### TO DO
Take the lines below between the one holding "ATOM 32 O O" and the one holding "ATOM 39 C C .", inclusive, and copy them exactly. Add nothing.

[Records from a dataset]
***
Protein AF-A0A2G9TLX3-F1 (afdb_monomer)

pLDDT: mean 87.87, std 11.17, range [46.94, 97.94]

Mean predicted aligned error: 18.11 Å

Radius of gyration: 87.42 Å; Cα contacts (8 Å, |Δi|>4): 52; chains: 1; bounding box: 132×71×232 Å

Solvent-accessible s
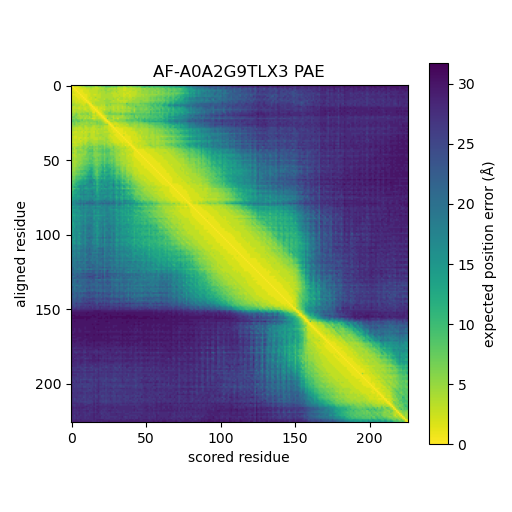urface area (backbone atoms only — not comparable to full-atom values): 12057 Å² total; per-residue (Å²): 104,75,36,47,56,42,23,53,44,14,67,75,66,41,23,43,83,88,74,67,50,65,52,96,43,73,65,58,30,51,54,51,25,49,52,27,42,53,45,57,65,47,49,60,57,52,48,55,51,49,51,50,52,49,53,54,49,53,52,50,49,54,53,49,58,56,51,50,54,54,51,51,52,50,49,52,44,48,67,52,52,50,50,49,51,53,50,52,53,56,48,50,55,50,50,51,55,52,50,51,56,50,49,53,52,48,52,53,51,51,52,53,50,53,55,50,52,51,52,51,50,52,52,52,52,52,49,54,50,50,53,53,50,50,52,50,52,49,53,52,50,51,52,51,49,53,52,51,49,51,63,72,64,50,79,84,67,62,51,72,68,54,59,49,46,56,50,52,50,52,54,50,50,54,51,49,53,52,49,52,55,51,52,52,52,49,54,51,50,52,51,50,51,52,52,53,52,50,53,53,52,51,52,52,52,53,49,54,52,49,51,49,44,53,61,60,49,48,53,48,52,56,61,75,73,110

Organism: Teladorsagia circumcincta (NCBI:txid45464)

Foldseek 3Di:
DVLQVQLVCLLVQCAHPVPRHHDPDPVVSNVSSVVSVVCVVVVVVVVVVVVVVVVVVVVVVVVVVVVVVVVVVVVCCCVPPVVVVVVVVVVVVVVVVVVVVVVVVVVVVVVVVVVVVVVVVVVVVVVVVVVVVVVVVVVVVVVVVVVVVCVVVPPPPPPVVNVVVVVVVVVVVVVVVVVVVVVVVVVVVVVVVVVVVVVVVVVVVVVVVVVVCCVPVVVVVVVV
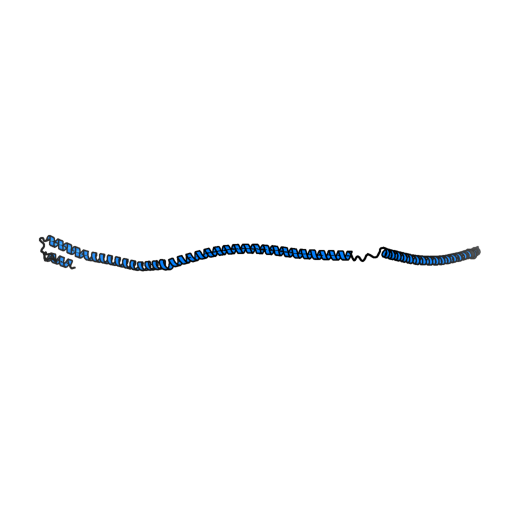VD

Structure (mmCIF, N/CA/C/O backbone):
data_AF-A0A2G9TLX3-F1
#
_entry.id   AF-A0A2G9TLX3-F1
#
loop_
_atom_site.group_PDB
_atom_site.id
_atom_site.type_symbol
_atom_site.label_atom_id
_atom_site.label_alt_id
_atom_site.label_comp_id
_atom_site.label_asym_id
_atom_site.label_entity_id
_atom_site.label_seq_id
_atom_site.pdbx_PDB_ins_code
_atom_site.Cartn_x
_atom_site.Cartn_y
_atom_site.Cartn_z
_atom_site.occupancy
_atom_site.B_iso_or_equiv
_atom_site.auth_seq_id
_atom_site.auth_comp_id
_atom_site.auth_asym_id
_atom_site.auth_atom_id
_atom_site.pdbx_PDB_model_num
ATOM 1 N N . THR A 1 1 ? -46.660 -21.086 75.936 1.00 73.44 1 THR A N 1
ATOM 2 C CA . THR A 1 1 ? -46.114 -19.746 75.601 1.00 73.44 1 THR A CA 1
ATOM 3 C C . THR A 1 1 ? -46.505 -18.732 76.670 1.00 73.44 1 THR A C 1
ATOM 5 O O . THR A 1 1 ? -47.383 -19.012 77.476 1.00 73.44 1 THR A O 1
ATOM 8 N N . LEU A 1 2 ? -45.856 -17.562 76.717 1.00 83.44 2 LEU A N 1
ATOM 9 C CA . LEU A 1 2 ? -46.166 -16.490 77.683 1.00 83.44 2 LEU A CA 1
ATOM 10 C C . LEU A 1 2 ? -47.637 -16.030 77.580 1.00 83.44 2 LEU A C 1
ATOM 12 O O . LEU A 1 2 ? -48.294 -15.775 78.585 1.00 83.44 2 LEU A O 1
ATOM 16 N N . TYR A 1 3 ? -48.181 -16.026 76.360 1.00 86.44 3 TYR A N 1
ATOM 17 C CA . TYR A 1 3 ? -49.583 -15.712 76.091 1.00 86.44 3 TYR A CA 1
ATOM 18 C C . TYR A 1 3 ? -50.564 -16.798 76.562 1.00 86.44 3 TYR A C 1
ATOM 20 O O . TYR A 1 3 ? -51.626 -16.458 77.077 1.00 86.44 3 TYR A O 1
ATOM 28 N N . GLU A 1 4 ? -50.209 -18.084 76.474 1.00 84.38 4 GLU A N 1
ATOM 29 C CA . GLU A 1 4 ? -51.008 -19.179 77.055 1.00 84.38 4 GLU A CA 1
ATOM 30 C C . GLU A 1 4 ? -51.047 -19.100 78.584 1.00 84.38 4 GLU A C 1
ATOM 32 O O . GLU A 1 4 ? -52.126 -19.196 79.166 1.00 84.38 4 GLU A O 1
ATOM 37 N N . SER A 1 5 ? -49.909 -18.842 79.247 1.00 86.06 5 SER A N 1
ATOM 38 C CA . SER A 1 5 ? -49.898 -18.699 80.710 1.00 86.06 5 SER A CA 1
ATOM 39 C C . SER A 1 5 ? -50.701 -17.482 81.165 1.00 86.06 5 SER A C 1
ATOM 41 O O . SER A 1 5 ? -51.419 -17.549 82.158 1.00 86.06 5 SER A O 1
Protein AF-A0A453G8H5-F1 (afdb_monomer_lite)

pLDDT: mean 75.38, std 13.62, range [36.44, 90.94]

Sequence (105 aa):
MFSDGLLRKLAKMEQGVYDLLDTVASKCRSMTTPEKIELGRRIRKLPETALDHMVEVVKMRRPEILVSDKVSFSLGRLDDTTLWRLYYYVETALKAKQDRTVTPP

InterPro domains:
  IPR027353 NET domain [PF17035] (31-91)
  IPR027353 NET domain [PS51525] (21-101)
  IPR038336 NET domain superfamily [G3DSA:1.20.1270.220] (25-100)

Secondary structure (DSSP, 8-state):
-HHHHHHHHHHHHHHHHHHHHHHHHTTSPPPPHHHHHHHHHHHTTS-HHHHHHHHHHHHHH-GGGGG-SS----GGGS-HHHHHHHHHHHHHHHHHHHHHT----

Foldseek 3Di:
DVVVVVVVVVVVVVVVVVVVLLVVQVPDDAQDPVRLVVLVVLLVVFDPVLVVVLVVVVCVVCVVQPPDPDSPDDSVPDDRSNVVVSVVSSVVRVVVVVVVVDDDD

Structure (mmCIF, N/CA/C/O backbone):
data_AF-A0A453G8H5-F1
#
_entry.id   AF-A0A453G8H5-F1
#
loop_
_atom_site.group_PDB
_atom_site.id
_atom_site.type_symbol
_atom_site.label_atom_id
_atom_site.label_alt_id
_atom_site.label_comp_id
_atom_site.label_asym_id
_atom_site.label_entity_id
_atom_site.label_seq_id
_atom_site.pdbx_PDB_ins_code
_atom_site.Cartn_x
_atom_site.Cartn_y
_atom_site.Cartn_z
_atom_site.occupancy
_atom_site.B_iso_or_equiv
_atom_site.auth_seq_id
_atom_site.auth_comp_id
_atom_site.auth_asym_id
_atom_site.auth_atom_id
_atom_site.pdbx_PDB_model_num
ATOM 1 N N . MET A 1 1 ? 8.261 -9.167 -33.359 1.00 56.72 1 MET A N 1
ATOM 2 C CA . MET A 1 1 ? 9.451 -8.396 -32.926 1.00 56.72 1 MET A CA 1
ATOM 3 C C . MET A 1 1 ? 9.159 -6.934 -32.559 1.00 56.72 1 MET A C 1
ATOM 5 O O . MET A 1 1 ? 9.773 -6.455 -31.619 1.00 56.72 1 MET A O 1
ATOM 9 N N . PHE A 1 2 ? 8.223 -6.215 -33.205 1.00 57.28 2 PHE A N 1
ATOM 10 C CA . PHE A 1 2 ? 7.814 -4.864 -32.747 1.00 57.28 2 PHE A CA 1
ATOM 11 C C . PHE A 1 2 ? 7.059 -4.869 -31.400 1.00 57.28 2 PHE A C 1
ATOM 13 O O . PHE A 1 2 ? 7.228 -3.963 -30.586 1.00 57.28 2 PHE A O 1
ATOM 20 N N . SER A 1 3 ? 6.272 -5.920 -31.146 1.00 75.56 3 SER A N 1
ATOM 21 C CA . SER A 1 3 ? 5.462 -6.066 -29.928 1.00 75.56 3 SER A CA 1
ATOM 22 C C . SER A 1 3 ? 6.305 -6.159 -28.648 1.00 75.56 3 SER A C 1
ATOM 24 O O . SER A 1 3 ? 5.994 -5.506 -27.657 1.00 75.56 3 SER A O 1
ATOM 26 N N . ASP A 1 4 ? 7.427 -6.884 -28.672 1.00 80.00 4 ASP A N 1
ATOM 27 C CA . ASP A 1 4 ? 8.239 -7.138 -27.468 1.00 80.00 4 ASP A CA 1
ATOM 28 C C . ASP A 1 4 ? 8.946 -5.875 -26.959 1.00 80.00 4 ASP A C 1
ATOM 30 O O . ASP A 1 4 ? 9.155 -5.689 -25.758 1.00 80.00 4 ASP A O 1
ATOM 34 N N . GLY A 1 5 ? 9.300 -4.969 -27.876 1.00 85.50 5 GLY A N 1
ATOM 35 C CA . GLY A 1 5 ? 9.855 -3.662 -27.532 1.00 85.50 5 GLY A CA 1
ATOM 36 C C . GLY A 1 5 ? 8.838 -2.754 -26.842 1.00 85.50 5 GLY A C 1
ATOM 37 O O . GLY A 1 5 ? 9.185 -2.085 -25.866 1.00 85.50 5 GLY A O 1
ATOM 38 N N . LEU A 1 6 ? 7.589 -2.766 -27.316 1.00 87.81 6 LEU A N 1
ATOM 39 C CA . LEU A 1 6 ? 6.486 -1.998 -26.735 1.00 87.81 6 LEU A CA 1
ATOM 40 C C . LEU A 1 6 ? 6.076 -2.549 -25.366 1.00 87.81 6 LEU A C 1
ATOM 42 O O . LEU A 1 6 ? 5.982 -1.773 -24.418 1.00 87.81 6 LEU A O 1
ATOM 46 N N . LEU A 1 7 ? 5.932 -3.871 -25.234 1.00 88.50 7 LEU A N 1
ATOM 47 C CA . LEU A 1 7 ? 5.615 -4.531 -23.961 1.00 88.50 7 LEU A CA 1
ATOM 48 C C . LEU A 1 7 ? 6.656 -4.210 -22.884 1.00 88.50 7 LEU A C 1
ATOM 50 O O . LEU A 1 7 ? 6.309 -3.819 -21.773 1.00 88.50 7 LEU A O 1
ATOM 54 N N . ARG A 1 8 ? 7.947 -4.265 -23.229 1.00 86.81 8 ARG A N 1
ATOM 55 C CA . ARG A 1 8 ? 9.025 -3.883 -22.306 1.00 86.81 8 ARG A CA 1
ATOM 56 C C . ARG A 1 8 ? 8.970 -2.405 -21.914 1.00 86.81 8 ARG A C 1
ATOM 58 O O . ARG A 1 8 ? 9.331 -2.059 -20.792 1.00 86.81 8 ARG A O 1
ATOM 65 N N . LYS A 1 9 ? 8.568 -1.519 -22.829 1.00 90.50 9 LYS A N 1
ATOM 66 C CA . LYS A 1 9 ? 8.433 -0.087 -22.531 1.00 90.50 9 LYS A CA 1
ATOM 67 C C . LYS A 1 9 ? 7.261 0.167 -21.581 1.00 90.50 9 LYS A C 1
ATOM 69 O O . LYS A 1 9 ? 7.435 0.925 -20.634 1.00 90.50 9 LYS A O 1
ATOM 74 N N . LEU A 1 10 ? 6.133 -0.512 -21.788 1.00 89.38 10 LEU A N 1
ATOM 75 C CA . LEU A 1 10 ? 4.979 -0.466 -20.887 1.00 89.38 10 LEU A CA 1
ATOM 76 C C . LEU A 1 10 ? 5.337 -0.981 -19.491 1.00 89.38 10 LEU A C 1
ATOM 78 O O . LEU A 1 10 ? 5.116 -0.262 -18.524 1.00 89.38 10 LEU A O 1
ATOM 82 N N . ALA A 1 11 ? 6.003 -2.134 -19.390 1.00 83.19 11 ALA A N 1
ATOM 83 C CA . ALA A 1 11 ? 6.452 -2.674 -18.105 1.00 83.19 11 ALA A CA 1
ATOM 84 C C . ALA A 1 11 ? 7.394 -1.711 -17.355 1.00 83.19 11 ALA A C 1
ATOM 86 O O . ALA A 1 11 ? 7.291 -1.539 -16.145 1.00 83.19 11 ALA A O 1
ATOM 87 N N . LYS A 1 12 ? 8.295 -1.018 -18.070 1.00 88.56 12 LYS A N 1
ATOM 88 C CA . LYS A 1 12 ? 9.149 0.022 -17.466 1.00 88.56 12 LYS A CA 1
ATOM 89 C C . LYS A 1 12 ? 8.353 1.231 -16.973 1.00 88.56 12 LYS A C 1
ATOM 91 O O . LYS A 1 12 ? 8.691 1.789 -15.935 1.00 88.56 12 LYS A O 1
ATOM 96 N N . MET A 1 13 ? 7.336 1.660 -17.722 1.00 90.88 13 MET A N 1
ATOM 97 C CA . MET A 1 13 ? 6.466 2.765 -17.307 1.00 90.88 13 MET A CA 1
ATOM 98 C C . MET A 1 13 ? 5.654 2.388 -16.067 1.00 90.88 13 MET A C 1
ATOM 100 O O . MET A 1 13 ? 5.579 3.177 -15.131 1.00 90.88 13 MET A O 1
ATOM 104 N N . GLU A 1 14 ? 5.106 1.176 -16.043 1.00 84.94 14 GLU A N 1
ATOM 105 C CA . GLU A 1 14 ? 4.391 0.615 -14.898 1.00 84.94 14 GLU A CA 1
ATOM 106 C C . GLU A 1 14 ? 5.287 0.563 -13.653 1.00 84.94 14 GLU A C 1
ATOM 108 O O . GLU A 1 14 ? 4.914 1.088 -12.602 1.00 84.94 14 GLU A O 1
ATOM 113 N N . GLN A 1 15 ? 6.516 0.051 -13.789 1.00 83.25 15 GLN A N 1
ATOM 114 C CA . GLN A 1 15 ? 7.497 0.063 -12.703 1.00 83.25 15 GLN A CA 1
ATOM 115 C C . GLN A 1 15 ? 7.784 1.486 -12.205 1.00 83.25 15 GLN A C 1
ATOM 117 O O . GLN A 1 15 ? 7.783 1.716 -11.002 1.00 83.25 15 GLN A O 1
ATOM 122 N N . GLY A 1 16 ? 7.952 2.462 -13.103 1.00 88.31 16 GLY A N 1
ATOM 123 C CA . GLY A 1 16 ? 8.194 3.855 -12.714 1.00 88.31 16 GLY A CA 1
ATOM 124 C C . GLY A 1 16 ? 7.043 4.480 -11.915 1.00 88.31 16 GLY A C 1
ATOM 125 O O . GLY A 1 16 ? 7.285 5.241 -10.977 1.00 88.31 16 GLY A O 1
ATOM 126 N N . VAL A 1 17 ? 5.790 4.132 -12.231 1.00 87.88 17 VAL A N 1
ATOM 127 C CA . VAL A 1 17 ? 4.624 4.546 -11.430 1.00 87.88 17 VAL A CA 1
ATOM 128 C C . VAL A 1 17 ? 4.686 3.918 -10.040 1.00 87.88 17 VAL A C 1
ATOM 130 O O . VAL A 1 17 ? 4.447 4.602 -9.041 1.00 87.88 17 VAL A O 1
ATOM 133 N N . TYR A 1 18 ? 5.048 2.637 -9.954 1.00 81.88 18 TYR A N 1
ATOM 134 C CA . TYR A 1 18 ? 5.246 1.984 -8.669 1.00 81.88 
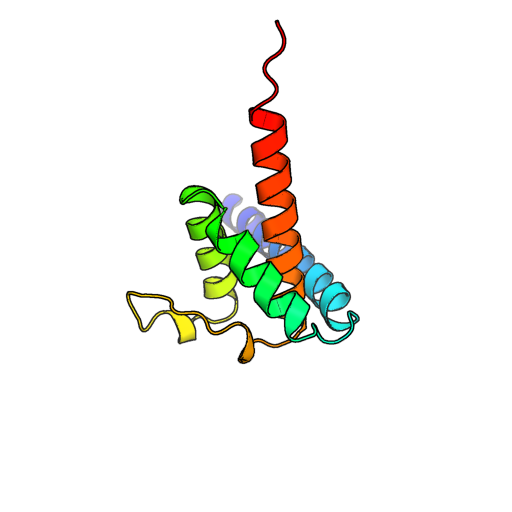18 TYR A CA 1
ATOM 135 C C . TYR A 1 18 ? 6.397 2.618 -7.873 1.00 81.88 18 TYR A C 1
ATOM 137 O O . TYR A 1 18 ? 6.214 2.917 -6.698 1.00 81.88 18 TYR A O 1
ATOM 145 N N . ASP A 1 19 ? 7.537 2.923 -8.471 1.00 85.50 19 ASP A N 1
ATOM 146 C CA . ASP A 1 19 ? 8.655 3.533 -7.743 1.00 85.50 19 ASP A CA 1
ATOM 147 C C . ASP A 1 19 ? 8.303 4.943 -7.228 1.00 85.50 19 ASP A C 1
ATOM 149 O O . ASP A 1 19 ? 8.658 5.323 -6.107 1.00 85.50 19 ASP A O 1
ATOM 153 N N . LEU A 1 20 ? 7.536 5.719 -8.005 1.00 88.56 20 LEU A N 1
ATOM 154 C CA . LEU A 1 20 ? 7.052 7.036 -7.585 1.00 88.56 20 LEU A CA 1
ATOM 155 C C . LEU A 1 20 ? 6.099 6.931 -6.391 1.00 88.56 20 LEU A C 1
***
### WRITTEN REPLY
ATOM 32 O O . GLU A 1 4 ? -52.126 -19.196 79.166 1.00 84.38 4 GLU A O 1
ATOM 37 N N . SER A 1 5 ? -49.909 -18.842 79.247 1.00 86.06 5 SER A N 1
ATOM 38 C CA . SER A 1 5 ? -49.898 -18.699 80.710 1.00 86.06 5 SER A CA 1
ATOM 39 C C . SER A 1 5 ? -50.701 -17.482 81.165 1.00 86.06 5 SER A C 1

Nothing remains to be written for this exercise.